Traders is a bit of a misnomer: this group doesn’t just move goods from point A to point B to make money. In recent years, they have expanded their operations upstream into agricultural production, warehousing, freight and port infrastructure, and downstream into processing, ingredients and final products, while entering the broader food sector.

“The big problem here is that when you have this kind of vertical integration, it creates tremendous intermediary power from farmer to consumer,” said Jennifer Clapp, a professor of food safety. Asset-heavy firms mean higher barriers to entry and help shift dominance from one part of the chain to another. Bunge’s strengths in processing and downstream combined with Viterra’s strengths in sales and handling create a more integrated global company.

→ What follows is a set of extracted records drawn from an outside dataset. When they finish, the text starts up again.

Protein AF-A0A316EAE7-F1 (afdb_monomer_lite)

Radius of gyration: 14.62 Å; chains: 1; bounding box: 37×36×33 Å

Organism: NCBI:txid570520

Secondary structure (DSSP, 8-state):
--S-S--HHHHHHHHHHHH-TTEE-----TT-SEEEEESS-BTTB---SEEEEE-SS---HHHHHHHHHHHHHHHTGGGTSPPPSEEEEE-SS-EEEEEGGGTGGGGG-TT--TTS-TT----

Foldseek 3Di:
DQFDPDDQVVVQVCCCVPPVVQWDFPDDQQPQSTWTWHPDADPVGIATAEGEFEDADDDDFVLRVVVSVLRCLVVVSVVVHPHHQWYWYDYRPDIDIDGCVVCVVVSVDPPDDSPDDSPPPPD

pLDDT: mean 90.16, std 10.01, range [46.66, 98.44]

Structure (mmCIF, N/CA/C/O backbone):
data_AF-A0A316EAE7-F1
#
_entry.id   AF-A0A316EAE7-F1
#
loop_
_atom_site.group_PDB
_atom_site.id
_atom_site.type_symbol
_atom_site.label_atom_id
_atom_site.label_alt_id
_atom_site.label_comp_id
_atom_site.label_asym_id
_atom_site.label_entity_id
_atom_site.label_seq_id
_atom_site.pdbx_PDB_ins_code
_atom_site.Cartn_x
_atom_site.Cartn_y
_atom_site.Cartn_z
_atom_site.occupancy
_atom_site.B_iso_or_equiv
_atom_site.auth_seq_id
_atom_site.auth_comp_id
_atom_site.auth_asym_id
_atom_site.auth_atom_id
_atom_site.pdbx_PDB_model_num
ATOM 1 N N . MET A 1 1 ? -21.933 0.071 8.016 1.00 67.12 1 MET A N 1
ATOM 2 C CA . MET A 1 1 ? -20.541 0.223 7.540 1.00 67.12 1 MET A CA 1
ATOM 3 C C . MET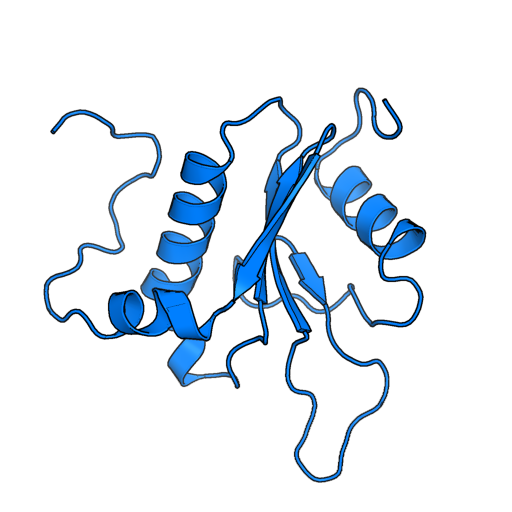 A 1 1 ? -19.625 0.057 8.727 1.00 67.12 1 MET A C 1
ATOM 5 O O . MET A 1 1 ? -19.920 0.649 9.760 1.00 67.12 1 MET A O 1
ATOM 9 N N . ARG A 1 2 ? -18.612 -0.805 8.584 1.00 74.94 2 ARG A N 1
ATOM 10 C CA . ARG A 1 2 ? -17.718 -1.273 9.656 1.00 74.94 2 ARG A CA 1
ATOM 11 C C . ARG A 1 2 ? -16.807 -0.161 10.187 1.00 74.94 2 ARG A C 1
ATOM 13 O O . ARG A 1 2 ? -16.505 -0.136 11.373 1.00 74.94 2 ARG A O 1
ATOM 20 N N . TYR A 1 3 ? -16.466 0.799 9.332 1.00 84.25 3 TYR A N 1
ATOM 21 C CA . TYR A 1 3 ? -15.627 1.947 9.655 1.00 84.25 3 TYR A CA 1
ATOM 22 C C . TYR A 1 3 ? -16.440 3.218 9.383 1.00 84.25 3 TYR A C 1
ATOM 24 O O . TYR A 1 3 ? -16.863 3.448 8.257 1.00 84.25 3 TYR A O 1
ATOM 32 N N . LYS A 1 4 ? -16.775 4.012 10.405 1.00 82.88 4 LYS A N 1
ATOM 33 C CA . LYS A 1 4 ? -17.572 5.243 10.242 1.00 82.88 4 LYS A CA 1
ATOM 34 C C . LYS A 1 4 ? -16.939 6.389 11.018 1.00 82.88 4 LYS A C 1
ATOM 36 O O . LYS A 1 4 ? -16.768 6.258 12.223 1.00 82.88 4 LYS A O 1
ATOM 41 N N . LYS A 1 5 ? -16.703 7.522 10.342 1.00 85.88 5 LYS A N 1
ATOM 42 C CA . LYS A 1 5 ? -16.203 8.780 10.937 1.00 85.88 5 LYS A CA 1
ATOM 43 C C . LYS A 1 5 ? -14.907 8.610 11.746 1.00 85.88 5 LYS A C 1
ATOM 45 O O . LYS A 1 5 ? -14.761 9.207 12.808 1.00 85.88 5 LYS A O 1
ATOM 50 N N . ILE A 1 6 ? -13.987 7.795 11.241 1.00 90.31 6 ILE A N 1
ATOM 51 C CA . ILE A 1 6 ? -12.672 7.581 11.852 1.00 90.31 6 ILE A CA 1
ATOM 52 C C . ILE A 1 6 ? -11.587 8.292 11.047 1.00 90.31 6 ILE A C 1
ATOM 54 O O . ILE A 1 6 ? -11.777 8.591 9.866 1.00 90.31 6 ILE A O 1
ATOM 58 N N . ARG A 1 7 ? -10.453 8.574 11.691 1.00 92.44 7 ARG A N 1
ATOM 59 C CA . ARG A 1 7 ? -9.278 9.149 11.019 1.00 92.44 7 ARG A CA 1
ATOM 60 C C . ARG A 1 7 ? -8.632 8.119 10.092 1.00 92.44 7 ARG A C 1
ATOM 62 O O . ARG A 1 7 ? -8.806 6.921 10.290 1.00 92.44 7 ARG A O 1
ATOM 69 N N . GLU A 1 8 ? -7.853 8.581 9.119 1.00 92.56 8 GLU A N 1
ATOM 70 C CA . GLU A 1 8 ? -7.207 7.698 8.136 1.00 92.56 8 GLU A CA 1
ATOM 71 C C . GLU A 1 8 ? -6.264 6.693 8.798 1.00 92.56 8 GLU A C 1
ATOM 73 O O . GLU A 1 8 ? -6.365 5.496 8.556 1.00 92.56 8 GLU A O 1
ATOM 78 N N . GLU A 1 9 ? -5.447 7.160 9.739 1.00 94.31 9 GLU A N 1
ATOM 79 C CA . GLU A 1 9 ? -4.568 6.298 10.533 1.00 94.31 9 GLU A CA 1
ATOM 80 C C . GLU A 1 9 ? -5.345 5.265 11.359 1.00 94.31 9 GLU A C 1
ATOM 82 O O . GLU A 1 9 ? -4.931 4.116 11.506 1.00 94.31 9 GLU A O 1
ATOM 87 N N . GLU A 1 10 ? -6.521 5.629 11.875 1.00 95.38 10 GLU A N 1
ATOM 88 C CA . 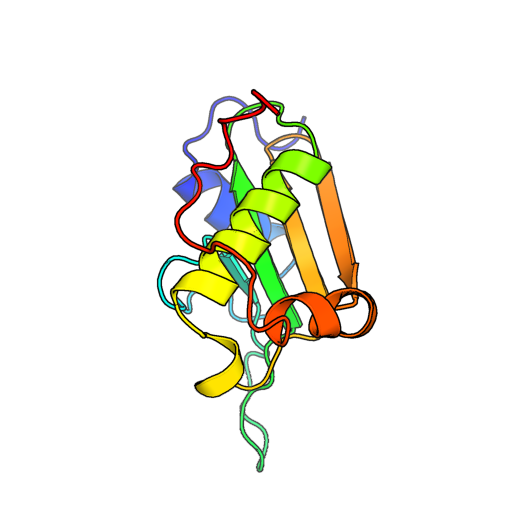GLU A 1 10 ? -7.381 4.672 12.573 1.00 95.38 10 GLU A CA 1
ATOM 89 C C . GLU A 1 10 ? -7.976 3.641 11.600 1.00 95.38 10 GLU A C 1
ATOM 91 O O . GLU A 1 10 ? -8.073 2.461 11.941 1.00 95.38 10 GLU A O 1
ATOM 96 N N . LEU A 1 11 ? -8.336 4.059 10.382 1.00 96.00 11 LEU A N 1
ATOM 97 C CA . LEU A 1 11 ? -8.806 3.163 9.327 1.00 96.00 11 LEU A CA 1
ATOM 98 C C . LEU A 1 11 ? -7.721 2.155 8.933 1.00 96.00 11 LEU A C 1
ATOM 100 O O . LEU A 1 11 ? -8.003 0.959 8.953 1.00 96.00 11 LEU A O 1
ATOM 104 N N . LYS A 1 12 ? -6.493 2.611 8.654 1.00 97.44 12 LYS A N 1
ATOM 105 C CA . LYS A 1 12 ? -5.332 1.759 8.332 1.00 97.4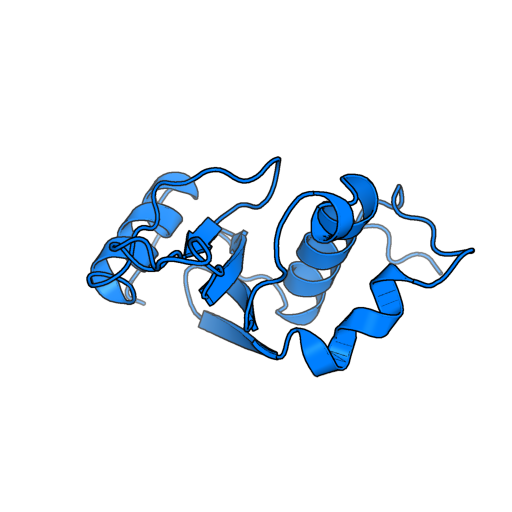4 12 LYS A CA 1
ATOM 106 C C . LYS A 1 12 ? -5.115 0.694 9.414 1.00 97.44 12 LYS A C 1
ATOM 108 O O . LYS A 1 12 ? -5.087 -0.501 9.122 1.00 97.44 12 LYS A O 1
ATOM 113 N N . ASN A 1 13 ? -5.090 1.115 10.680 1.00 97.06 13 ASN A N 1
ATOM 114 C CA . ASN A 1 13 ? -4.927 0.215 11.825 1.00 97.06 13 ASN A CA 1
ATOM 115 C C . ASN A 1 13 ? -6.055 -0.822 11.936 1.00 97.06 13 ASN A C 1
ATOM 117 O O . ASN A 1 13 ? -5.796 -2.007 12.157 1.00 97.06 13 ASN A O 1
ATOM 121 N N . LYS A 1 14 ? -7.317 -0.402 11.7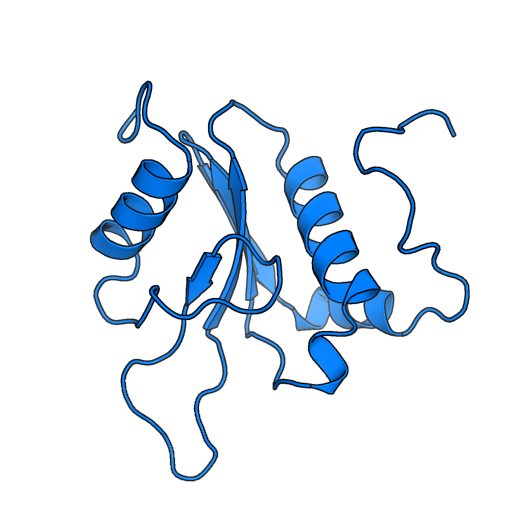74 1.00 96.31 14 LYS A N 1
ATOM 122 C CA . LYS A 1 14 ? -8.461 -1.325 11.826 1.00 96.31 14 LYS A CA 1
ATOM 123 C C . LYS A 1 14 ? -8.466 -2.293 10.651 1.00 96.31 14 LYS A C 1
ATOM 125 O O . LYS A 1 14 ? -8.753 -3.464 10.864 1.00 96.31 14 LYS A O 1
ATOM 130 N N . VAL A 1 15 ? -8.125 -1.840 9.444 1.00 96.69 15 VAL A N 1
ATOM 131 C CA . VAL A 1 15 ? -8.023 -2.709 8.265 1.00 96.69 15 VAL A CA 1
ATOM 132 C C . VAL A 1 15 ? -6.936 -3.764 8.469 1.00 96.69 15 VAL A C 1
ATOM 134 O O . VAL A 1 15 ? -7.200 -4.949 8.261 1.00 96.69 15 VAL A O 1
ATOM 137 N N . GLY A 1 16 ? -5.762 -3.367 8.970 1.00 97.44 16 GLY A N 1
ATOM 138 C CA . GLY A 1 16 ? -4.696 -4.301 9.333 1.00 97.44 16 GLY A CA 1
ATOM 139 C C . GLY A 1 16 ? -5.142 -5.339 10.364 1.00 97.44 16 GLY A C 1
ATOM 140 O O . GLY A 1 16 ? -4.986 -6.541 10.148 1.00 97.44 16 GLY A O 1
ATOM 141 N N . ALA A 1 17 ? -5.787 -4.899 11.447 1.00 96.88 17 ALA A N 1
ATOM 142 C CA . ALA A 1 17 ? -6.259 -5.789 12.507 1.00 96.88 17 ALA A CA 1
ATOM 143 C C . ALA A 1 17 ? -7.398 -6.729 12.069 1.00 96.88 17 ALA A C 1
ATOM 145 O O . ALA A 1 17 ? -7.445 -7.882 12.505 1.00 96.88 17 ALA A O 1
ATOM 146 N N . ASP A 1 18 ? -8.316 -6.244 11.233 1.00 96.44 18 ASP A N 1
ATOM 147 C CA . ASP A 1 18 ? -9.523 -6.970 10.834 1.00 96.44 18 ASP A CA 1
ATOM 148 C C . ASP A 1 18 ? -9.284 -7.954 9.685 1.00 96.44 18 ASP A C 1
ATOM 150 O O . ASP A 1 18 ? -9.876 -9.034 9.684 1.00 96.44 18 ASP A O 1
ATOM 154 N N . TRP A 1 19 ? -8.451 -7.583 8.707 1.00 96.56 19 TRP A N 1
ATOM 155 C CA . TRP A 1 19 ? -8.297 -8.327 7.449 1.00 96.56 19 TRP A CA 1
ATOM 156 C C . TRP A 1 19 ? -6.914 -8.953 7.283 1.00 96.56 19 TRP A C 1
ATOM 158 O O . TRP A 1 19 ? -6.791 -9.997 6.648 1.00 96.56 19 TRP A O 1
ATOM 168 N N . PHE A 1 20 ? -5.883 -8.371 7.897 1.00 97.19 20 PHE A N 1
ATOM 169 C CA . PHE A 1 20 ? -4.488 -8.777 7.709 1.00 97.19 20 PHE A CA 1
ATOM 170 C C . PHE A 1 20 ? -3.799 -9.174 9.020 1.00 97.19 20 PHE A C 1
ATOM 172 O O . PHE A 1 20 ? -2.582 -9.115 9.132 1.00 97.19 20 PHE A O 1
ATOM 179 N N . LYS A 1 21 ? -4.553 -9.658 10.015 1.00 96.69 21 LYS A N 1
ATOM 180 C CA . LYS A 1 21 ? -4.051 -9.994 11.366 1.00 96.69 21 LYS A CA 1
ATOM 181 C C . LYS A 1 21 ? -2.828 -10.929 11.394 1.00 96.69 21 LYS A C 1
ATOM 183 O O . LYS A 1 21 ? -2.027 -10.904 12.336 1.00 96.69 21 LYS A O 1
ATOM 188 N N . GLN A 1 22 ? -2.712 -11.811 10.403 1.00 95.44 22 GLN A N 1
ATOM 189 C CA . GLN A 1 22 ? -1.610 -12.775 10.284 1.00 95.44 22 GLN A CA 1
ATOM 190 C C . GLN A 1 22 ? -0.345 -12.177 9.649 1.00 95.44 22 GLN A C 1
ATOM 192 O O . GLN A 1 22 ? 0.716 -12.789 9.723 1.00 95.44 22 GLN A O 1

Still, the dealmakers are not wrong and the combination looks like a good fit. This unease may reflect that regulators and governments should be asking who is monitoring the global food system beyond a narrow antitrust prism. “No one” was the blunt assessment of Abdulza Abbasian, a former senior economist at the United Nations Food and Agriculture Organization.

Due to climate change, disruptions are becoming the rule rather than the exception. Traders keep food flowing during crises and price volatility, such as the pandemic and Russia’s invasion of Ukraine. But such activity is also good for business, with sales surging and profits hitting record highs last year.

The market is already changing. The emergence of COFCO means that at the top level of the ABCC, geopolitical-focused traders replace commercially-motivated traders. Countries concerned about food security are snapping up stakes: Abu Dhabi’s sovereign wealth fund bought Louis Dreyfus in 2020; Saudi Arabia’s Commodities Investment Corporation took a third stake in Olam Agri last year.

At the same time, efforts by the G20, led by France after 2008, to establish better oversight have largely failed. “It wasn’t enough,” Abbassian said of the then-established market information department. “Today the demand is much greater. You need transparency at every level, from all the commodities to the end product, and you need a much more influential body looking at the market.”

Bunge’s big deal will prompt the competition watchdog to look again at the agricultural trade sector. So should everyone else.